The observations of Todaro upon Salpa (No. [38]) are very remarkable, and illustrated by beautifully engraved plates. His interpretations do not however appear quite satisfactory. The following is a brief statement of some of his results.
During segmentation there arises a layer of small superficial cells (epiblast) and a central layer of larger cells, which becomes separated from the former by a segmentation cavity, except at the pole adjoining the free end of the brood-pouch. At this point the epiblast cells become invaginated into the central cells and form the alimentary tract, while the primitive central cells remain as the mesoblast. A fold arises from the epiblast which Todaro compares to the vertebrate amnion, but the origin of it is unfortunately not satisfactorily described. The folds of the amnion project towards the placenta, and enclose a cavity which, as the folds never completely meet, is permanently open to the maternal blood sinus. This cavity corresponds with the cavity of the true amnion of higher Vertebrates. It forms the cavity of the placenta already described. Between the two folds of the amnion is a cavity corresponding with the vertebrate false amnion. A structure regarded by Todaro as the notochord is formed on the neck, connecting the involution of the alimentary tract with the exterior. It has only a very transitory existence.

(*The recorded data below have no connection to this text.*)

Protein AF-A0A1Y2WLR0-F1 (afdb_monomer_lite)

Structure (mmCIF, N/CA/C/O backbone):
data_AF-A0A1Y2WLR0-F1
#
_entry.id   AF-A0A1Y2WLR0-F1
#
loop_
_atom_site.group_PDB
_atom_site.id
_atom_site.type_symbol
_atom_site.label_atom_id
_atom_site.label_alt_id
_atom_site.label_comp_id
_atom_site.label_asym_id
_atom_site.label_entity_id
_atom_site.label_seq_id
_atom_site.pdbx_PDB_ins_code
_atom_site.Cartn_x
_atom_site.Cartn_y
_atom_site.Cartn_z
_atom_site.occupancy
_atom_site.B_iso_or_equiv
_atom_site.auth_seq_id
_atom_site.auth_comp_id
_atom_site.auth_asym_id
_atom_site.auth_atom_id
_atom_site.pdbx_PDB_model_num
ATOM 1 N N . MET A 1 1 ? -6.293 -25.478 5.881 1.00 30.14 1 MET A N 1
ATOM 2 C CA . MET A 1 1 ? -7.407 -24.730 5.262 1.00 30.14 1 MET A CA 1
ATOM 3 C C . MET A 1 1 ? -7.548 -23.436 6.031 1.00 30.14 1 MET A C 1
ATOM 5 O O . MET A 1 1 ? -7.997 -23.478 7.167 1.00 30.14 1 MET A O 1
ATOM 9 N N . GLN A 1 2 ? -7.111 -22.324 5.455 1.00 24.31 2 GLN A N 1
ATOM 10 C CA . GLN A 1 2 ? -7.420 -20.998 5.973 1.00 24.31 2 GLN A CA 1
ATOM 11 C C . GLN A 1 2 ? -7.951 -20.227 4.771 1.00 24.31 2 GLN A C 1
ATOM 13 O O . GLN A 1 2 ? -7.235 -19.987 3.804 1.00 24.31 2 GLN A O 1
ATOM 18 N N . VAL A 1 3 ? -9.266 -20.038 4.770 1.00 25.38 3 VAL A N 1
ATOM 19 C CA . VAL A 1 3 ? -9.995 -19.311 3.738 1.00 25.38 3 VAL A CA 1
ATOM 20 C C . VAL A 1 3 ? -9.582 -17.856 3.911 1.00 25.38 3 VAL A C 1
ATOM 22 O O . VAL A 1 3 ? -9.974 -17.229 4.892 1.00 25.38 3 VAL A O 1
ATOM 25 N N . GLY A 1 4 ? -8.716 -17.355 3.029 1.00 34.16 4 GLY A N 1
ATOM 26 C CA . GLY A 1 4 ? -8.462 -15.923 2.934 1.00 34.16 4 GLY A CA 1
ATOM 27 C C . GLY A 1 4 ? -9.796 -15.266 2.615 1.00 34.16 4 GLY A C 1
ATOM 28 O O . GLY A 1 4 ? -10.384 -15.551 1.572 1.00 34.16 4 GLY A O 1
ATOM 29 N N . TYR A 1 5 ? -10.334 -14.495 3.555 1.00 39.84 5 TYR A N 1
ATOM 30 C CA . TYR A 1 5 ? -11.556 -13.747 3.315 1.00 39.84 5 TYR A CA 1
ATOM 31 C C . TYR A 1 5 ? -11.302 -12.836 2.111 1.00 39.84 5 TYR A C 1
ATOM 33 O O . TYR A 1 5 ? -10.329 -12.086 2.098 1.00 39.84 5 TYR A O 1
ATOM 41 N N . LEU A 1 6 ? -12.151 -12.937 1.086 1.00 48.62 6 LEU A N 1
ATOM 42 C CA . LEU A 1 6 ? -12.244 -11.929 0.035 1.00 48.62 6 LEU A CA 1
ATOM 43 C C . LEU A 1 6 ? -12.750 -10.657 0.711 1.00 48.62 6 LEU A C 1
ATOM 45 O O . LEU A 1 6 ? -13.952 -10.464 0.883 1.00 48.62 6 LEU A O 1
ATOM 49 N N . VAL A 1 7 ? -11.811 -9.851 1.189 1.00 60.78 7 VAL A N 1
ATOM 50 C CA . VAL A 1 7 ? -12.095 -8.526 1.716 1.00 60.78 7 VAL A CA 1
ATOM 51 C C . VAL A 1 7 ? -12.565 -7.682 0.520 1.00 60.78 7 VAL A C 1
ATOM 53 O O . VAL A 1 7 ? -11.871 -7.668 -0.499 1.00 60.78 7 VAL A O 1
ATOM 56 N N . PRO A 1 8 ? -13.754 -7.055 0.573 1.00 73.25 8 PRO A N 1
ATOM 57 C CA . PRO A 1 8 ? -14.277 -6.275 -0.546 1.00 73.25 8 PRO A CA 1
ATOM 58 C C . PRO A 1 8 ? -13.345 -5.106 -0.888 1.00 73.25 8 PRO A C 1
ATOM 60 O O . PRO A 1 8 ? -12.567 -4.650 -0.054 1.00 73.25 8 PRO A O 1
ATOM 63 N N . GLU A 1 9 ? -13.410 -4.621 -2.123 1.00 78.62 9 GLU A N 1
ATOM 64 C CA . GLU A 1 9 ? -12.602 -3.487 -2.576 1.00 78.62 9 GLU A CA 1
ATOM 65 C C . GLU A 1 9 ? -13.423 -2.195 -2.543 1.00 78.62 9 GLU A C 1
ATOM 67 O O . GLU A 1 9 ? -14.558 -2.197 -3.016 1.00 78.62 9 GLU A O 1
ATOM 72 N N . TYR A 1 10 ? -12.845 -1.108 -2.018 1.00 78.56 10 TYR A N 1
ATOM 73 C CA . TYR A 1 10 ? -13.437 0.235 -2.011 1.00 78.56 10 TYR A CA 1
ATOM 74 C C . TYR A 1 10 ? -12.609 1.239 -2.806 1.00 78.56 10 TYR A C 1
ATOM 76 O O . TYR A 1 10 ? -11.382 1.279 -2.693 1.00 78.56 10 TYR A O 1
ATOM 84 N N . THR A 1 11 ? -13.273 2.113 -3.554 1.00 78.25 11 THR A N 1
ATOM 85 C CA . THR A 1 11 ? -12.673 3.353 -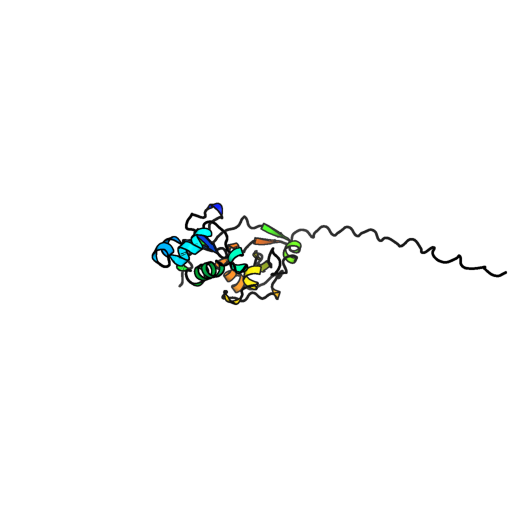4.052 1.00 78.25 11 THR A CA 1
ATOM 86 C C . THR A 1 11 ? -12.681 4.431 -2.963 1.00 78.25 11 THR A C 1
ATOM 88 O O . THR A 1 11 ? -13.350 4.318 -1.933 1.00 78.25 11 THR A O 1
ATOM 91 N N . TRP A 1 12 ? -11.940 5.522 -3.179 1.00 71.75 12 TRP A N 1
ATOM 92 C CA . TRP A 1 12 ? -11.904 6.653 -2.240 1.00 71.75 12 TRP A CA 1
ATOM 93 C C . TRP A 1 12 ? -13.288 7.245 -1.964 1.00 71.75 12 TRP A C 1
ATOM 95 O O . TRP A 1 12 ? -13.574 7.684 -0.850 1.00 71.75 12 TRP A O 1
ATOM 105 N N . GLU A 1 13 ? -14.151 7.248 -2.974 1.00 77.81 13 GLU A N 1
ATOM 106 C CA . GLU A 1 13 ? -15.506 7.783 -2.901 1.00 77.81 13 GLU A CA 1
ATOM 107 C C . GLU A 1 13 ? -16.436 6.924 -2.027 1.00 77.81 13 GLU A C 1
ATOM 109 O O . GLU A 1 13 ? -17.441 7.430 -1.527 1.00 77.81 13 GLU A O 1
ATOM 114 N N . GLU A 1 14 ? -16.085 5.657 -1.799 1.00 82.62 14 GLU A N 1
ATOM 115 C CA . GLU A 1 14 ? -16.877 4.680 -1.041 1.00 82.62 14 GLU A CA 1
ATOM 116 C C . GLU A 1 14 ? -16.547 4.675 0.465 1.00 82.62 14 GLU A C 1
ATOM 118 O O . GLU A 1 14 ? -17.205 3.991 1.255 1.00 82.62 14 GLU A O 1
ATOM 123 N N . LEU A 1 15 ? -15.565 5.473 0.909 1.00 83.50 15 LEU A N 1
ATOM 124 C CA . LEU A 1 15 ? -15.213 5.576 2.326 1.00 83.50 15 LEU A CA 1
ATOM 125 C C . LEU A 1 15 ? -16.293 6.294 3.153 1.00 83.50 15 LEU A C 1
ATOM 127 O O . LEU A 1 15 ? -16.645 7.455 2.905 1.00 83.50 15 LEU A O 1
ATOM 131 N N . GLN A 1 16 ? -16.757 5.605 4.198 1.00 88.38 16 GLN A N 1
ATOM 132 C CA . GLN A 1 16 ? -17.768 6.070 5.147 1.00 88.38 16 GLN A CA 1
ATOM 133 C C . GLN A 1 16 ? -17.147 6.818 6.336 1.00 88.38 16 GLN A C 1
ATOM 135 O O . GLN A 1 16 ? -15.936 6.801 6.543 1.00 88.38 16 GLN A O 1
ATOM 140 N N . GLU A 1 17 ? -17.983 7.466 7.147 1.00 88.81 17 GLU A N 1
ATOM 141 C CA . GLU A 1 17 ? -17.558 8.315 8.274 1.00 88.81 17 GLU A CA 1
ATOM 142 C C . GLU A 1 17 ? -16.773 7.580 9.365 1.00 88.81 17 GLU A C 1
ATOM 144 O O . GLU A 1 17 ? -16.000 8.212 10.068 1.00 88.81 17 GLU A O 1
ATOM 149 N N . ASN A 1 18 ? -16.897 6.256 9.463 1.00 91.25 18 ASN A N 1
ATOM 150 C CA . ASN A 1 18 ? -16.130 5.442 10.410 1.00 91.25 18 ASN A CA 1
ATOM 151 C C . ASN A 1 18 ? -14.977 4.685 9.741 1.00 91.25 18 ASN A C 1
ATOM 153 O O . ASN A 1 18 ? -14.399 3.787 10.345 1.00 91.25 18 ASN A O 1
ATOM 157 N N . HIS A 1 19 ? -14.657 4.999 8.484 1.00 93.00 19 HIS A N 1
ATOM 158 C CA . HIS A 1 19 ? -13.588 4.331 7.751 1.00 93.00 19 HIS A CA 1
ATOM 159 C C . HIS A 1 19 ? -12.296 5.136 7.817 1.00 93.00 19 HIS A C 1
ATOM 161 O O . HIS A 1 19 ? -12.285 6.316 7.476 1.00 93.00 19 HIS A O 1
ATOM 167 N N . VAL A 1 20 ? -11.195 4.488 8.183 1.00 90.06 20 VAL A N 1
ATOM 168 C CA . VAL A 1 20 ? -9.838 5.046 8.096 1.00 90.06 20 VAL A CA 1
ATOM 169 C C . VAL A 1 20 ? -9.020 4.156 7.174 1.00 90.06 20 VAL A C 1
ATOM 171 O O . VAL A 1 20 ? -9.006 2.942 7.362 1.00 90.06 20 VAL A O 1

In the later stages the segmentation cavity disappears and a true body cavity is formed by a split in the mesoblast.
Todaro’s interpretations, and in part his descriptions also, both with reference to the notochord and amnion, appear to me quite inadmissible. About some other parts of his descriptions it is not possible to form a satisfactory judgment. He has recently published a short paper on this subject (No. [39]) preliminary to a larger memoir, which is very difficult to understand in the absence of plates. He finds however in the placenta various parts which he regards as homologous with the decidua vera and reflexa of Mammalia.
[13] It is not within the scope of this work to enter into details with reference to the process of budding. The reader is referred on this head more especially to the papers of Huxley (No. [16]) and Kowalevsky (No. [22]) on Pyrosoma, of Salensky (No. [35]) on Salpa, and Kowalevsky (No. [21]) on Ascidians generally. It is a question of very great interest how budding first arose, and then became so prevalent in these degenerate types of Chordata. It is possible to suppose that budding may have commenced by the division of embryos at an early stage of development, and have gradually been carried onwards by the help of natural selection till late in life. There is perhaps little in the form of budding of the Ascidians to support this view—the early budding of Didemnum as described by Gegenbaur being the strongest evidence for it—but it fits in very well with the division of the embryo in Lumbricus trapezoides described by Kleinenberg, and with the not unfrequent occurrence of double monsters in Vertebrata which may be regarded as a phenomenon of a similar nature (Rauber). The embryonic budding of Pyrosoma, which might perhaps be viewed as supporting the hypothesis, appears to me not really in favour of it; since the Cyathozooid of Pyrosoma is without doubt an extremely modified form of zooid, which has obviously been specially developed in connection with the peculiar reproduction of the Pyrosomidæ.
[14] The atrial spaces form somewhat doubtful exceptions to the rule.